When the story went viral, local officials said its message violated “socialist core values” and called for an investigation.
But Feng Yuan, a Beijing-based campaigner against domestic violence, said the focus on wifely virtue persists — and is promoted.
“At the moment, we only see emphasis on women’s family role,” she said. “There’s never any emphasis on men’s role.”
In the halls and classrooms of Zhenjiang College, self-improvement is indeed women’s work.
The course was the brainchild of the local branch of the All-China Women’s Federation and is overseen by women. The students are women. There is no equivalent course for men.
Both teachers and students said that young women should constantly seek to improve their “quality” to stay competitive. Success requires constant “self-cultivation”— not a bad thing when it applies to all genders.
Li Ziyi, a 19-year-old studying early-childhood education, said she’d been taught years ago that, for women, good grades are not enough. “When I was in secondary school, my teacher told us that the college entrance exam is the last fair exam in your life, because it doesn’t look at your face,” she said.

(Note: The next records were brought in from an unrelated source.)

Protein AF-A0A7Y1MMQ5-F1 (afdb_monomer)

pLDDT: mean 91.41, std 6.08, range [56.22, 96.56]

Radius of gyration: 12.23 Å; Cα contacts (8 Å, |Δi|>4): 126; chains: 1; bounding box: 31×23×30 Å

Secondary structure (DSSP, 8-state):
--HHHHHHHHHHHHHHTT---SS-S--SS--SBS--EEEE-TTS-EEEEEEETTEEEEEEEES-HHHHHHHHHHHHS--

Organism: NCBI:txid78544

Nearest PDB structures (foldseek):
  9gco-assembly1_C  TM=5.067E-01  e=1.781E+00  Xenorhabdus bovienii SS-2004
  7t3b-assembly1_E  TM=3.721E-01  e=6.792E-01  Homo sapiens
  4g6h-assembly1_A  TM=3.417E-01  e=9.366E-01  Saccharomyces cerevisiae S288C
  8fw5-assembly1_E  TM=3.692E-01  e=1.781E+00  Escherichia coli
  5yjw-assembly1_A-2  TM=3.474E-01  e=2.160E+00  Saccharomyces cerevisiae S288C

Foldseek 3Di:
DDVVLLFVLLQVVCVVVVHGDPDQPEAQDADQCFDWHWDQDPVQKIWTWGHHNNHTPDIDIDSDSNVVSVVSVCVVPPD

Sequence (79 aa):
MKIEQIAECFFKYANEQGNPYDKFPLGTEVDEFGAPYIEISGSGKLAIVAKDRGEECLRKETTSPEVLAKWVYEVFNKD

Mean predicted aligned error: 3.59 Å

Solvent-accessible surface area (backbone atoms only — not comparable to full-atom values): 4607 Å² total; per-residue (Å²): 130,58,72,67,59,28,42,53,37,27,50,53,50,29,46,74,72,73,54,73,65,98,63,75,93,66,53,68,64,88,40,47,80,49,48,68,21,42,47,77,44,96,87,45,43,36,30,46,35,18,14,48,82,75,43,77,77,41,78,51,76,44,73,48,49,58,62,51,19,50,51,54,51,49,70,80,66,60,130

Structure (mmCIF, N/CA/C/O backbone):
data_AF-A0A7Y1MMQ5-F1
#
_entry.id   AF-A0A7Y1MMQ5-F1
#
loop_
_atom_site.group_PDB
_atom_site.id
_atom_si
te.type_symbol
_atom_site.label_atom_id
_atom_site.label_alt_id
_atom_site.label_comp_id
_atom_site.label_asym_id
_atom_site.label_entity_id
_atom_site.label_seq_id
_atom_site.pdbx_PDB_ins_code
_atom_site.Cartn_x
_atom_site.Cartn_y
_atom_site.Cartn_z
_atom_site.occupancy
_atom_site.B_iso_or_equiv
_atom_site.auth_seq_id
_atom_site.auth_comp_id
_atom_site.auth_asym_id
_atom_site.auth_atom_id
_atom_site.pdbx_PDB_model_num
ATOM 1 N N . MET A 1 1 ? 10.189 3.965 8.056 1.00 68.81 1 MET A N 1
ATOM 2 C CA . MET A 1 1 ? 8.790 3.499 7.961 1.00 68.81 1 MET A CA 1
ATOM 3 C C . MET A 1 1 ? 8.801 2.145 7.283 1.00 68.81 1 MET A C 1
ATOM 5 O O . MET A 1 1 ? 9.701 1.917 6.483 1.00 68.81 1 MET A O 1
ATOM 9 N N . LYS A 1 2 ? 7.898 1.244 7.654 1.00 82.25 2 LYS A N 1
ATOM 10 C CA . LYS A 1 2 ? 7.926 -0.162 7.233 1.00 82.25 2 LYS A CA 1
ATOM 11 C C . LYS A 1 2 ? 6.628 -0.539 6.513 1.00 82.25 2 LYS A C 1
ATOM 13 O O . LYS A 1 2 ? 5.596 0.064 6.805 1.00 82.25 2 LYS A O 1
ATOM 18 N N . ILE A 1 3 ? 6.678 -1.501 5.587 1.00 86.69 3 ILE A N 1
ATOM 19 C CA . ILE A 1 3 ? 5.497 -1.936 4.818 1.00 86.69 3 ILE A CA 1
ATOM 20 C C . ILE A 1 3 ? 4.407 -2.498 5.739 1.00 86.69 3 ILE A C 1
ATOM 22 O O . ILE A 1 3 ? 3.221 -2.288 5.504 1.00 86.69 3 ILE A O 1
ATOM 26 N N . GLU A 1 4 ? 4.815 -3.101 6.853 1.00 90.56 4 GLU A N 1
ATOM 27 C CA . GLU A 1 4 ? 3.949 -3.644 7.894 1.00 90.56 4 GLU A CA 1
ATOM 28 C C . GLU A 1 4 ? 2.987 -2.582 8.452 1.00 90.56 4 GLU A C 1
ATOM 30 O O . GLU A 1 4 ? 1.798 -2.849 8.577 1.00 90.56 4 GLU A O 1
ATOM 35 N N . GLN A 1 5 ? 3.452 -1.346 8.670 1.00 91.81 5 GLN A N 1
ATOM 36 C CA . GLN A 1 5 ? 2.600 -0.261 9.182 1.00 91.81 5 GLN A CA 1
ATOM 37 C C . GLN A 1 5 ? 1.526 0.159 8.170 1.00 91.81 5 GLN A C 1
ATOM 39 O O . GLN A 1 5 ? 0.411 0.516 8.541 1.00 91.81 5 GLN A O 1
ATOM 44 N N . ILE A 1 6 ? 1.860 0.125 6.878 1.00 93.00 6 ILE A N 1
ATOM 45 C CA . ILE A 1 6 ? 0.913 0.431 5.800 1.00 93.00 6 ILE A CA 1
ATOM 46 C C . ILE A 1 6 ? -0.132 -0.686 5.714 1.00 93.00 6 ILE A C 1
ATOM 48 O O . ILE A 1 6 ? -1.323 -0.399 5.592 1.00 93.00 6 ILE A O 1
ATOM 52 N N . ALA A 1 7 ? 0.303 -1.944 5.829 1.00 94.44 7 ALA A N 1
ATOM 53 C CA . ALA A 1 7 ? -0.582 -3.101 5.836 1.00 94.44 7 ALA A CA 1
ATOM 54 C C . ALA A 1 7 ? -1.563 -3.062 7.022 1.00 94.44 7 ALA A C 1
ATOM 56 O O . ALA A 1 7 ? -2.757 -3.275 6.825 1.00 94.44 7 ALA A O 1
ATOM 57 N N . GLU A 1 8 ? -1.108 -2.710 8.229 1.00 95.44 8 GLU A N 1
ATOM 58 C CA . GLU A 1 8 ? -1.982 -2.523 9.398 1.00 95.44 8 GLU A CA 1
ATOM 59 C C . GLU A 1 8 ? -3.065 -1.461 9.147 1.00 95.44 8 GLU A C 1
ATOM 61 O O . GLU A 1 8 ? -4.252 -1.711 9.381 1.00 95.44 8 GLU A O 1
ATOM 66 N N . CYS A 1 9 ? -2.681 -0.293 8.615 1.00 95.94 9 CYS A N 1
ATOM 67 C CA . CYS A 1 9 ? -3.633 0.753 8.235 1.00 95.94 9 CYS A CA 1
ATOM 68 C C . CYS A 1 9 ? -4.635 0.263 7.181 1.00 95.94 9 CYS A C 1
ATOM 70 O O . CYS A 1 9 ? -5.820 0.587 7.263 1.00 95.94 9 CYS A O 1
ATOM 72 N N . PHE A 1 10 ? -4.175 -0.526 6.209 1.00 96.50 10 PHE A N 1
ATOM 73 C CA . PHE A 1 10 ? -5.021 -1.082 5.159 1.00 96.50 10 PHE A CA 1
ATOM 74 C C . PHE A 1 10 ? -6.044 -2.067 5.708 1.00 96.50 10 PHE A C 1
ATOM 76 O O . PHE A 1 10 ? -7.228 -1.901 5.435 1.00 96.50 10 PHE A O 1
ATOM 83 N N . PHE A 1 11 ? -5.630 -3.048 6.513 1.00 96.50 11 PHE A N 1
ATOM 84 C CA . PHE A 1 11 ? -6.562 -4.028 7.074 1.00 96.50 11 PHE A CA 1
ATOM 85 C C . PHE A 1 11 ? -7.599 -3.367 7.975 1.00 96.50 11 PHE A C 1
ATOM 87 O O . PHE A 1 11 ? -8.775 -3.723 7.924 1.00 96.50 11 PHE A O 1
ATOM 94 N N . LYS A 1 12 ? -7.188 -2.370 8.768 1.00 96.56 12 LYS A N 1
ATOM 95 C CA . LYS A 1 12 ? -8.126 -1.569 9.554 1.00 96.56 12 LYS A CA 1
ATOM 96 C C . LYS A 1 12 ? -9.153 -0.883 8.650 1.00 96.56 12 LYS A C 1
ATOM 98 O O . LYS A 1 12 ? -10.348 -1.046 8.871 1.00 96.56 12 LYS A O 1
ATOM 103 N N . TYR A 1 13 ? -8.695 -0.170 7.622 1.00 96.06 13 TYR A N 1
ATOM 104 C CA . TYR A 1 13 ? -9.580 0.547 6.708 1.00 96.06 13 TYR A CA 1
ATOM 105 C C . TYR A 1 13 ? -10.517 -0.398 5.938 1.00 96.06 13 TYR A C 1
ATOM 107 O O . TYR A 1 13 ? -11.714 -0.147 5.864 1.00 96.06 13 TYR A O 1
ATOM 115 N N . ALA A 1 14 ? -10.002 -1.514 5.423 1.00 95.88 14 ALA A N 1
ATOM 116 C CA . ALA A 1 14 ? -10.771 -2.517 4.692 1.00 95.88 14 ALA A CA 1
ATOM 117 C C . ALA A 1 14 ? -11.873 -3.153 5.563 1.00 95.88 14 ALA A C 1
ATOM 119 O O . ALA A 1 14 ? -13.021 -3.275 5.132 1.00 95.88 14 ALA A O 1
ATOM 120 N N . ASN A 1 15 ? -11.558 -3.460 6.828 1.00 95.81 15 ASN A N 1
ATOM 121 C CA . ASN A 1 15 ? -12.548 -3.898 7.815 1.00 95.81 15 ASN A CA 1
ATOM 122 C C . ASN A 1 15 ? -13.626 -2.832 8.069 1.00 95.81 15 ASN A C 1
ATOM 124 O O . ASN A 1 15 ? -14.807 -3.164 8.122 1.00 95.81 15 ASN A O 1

Yes, handsome men have an advantage, she added, but “society still has a higher requirement for girls.”
Her classmate, Wang Caidie, 18, a nursing student, said female nurses are advised to wear “light makeup” to look professional, while male classmates are given no instructions at all.
The double standard was not lost on them, but neither were the lessons in how to sit, stand and serve tea — which they considered fun and useful.
“Even before the job interview starts, we will deliberately pay more attention to how we sit, how we stand up. That is our advantage compared to those who haven’t attended these classes,” Duan said.
Sheng, the program director, declined to talk much about women’s rights — she is a teacher, not a feminist, she said.
Her goal is to teach young women what they need to know and, in so doing, help the nation. “The country is emphasizing traditional culture, so we are providing courses,” she said.
“This is a new era. History is moving in a better direction.”
Luna Lin in Beijing contributed to this report.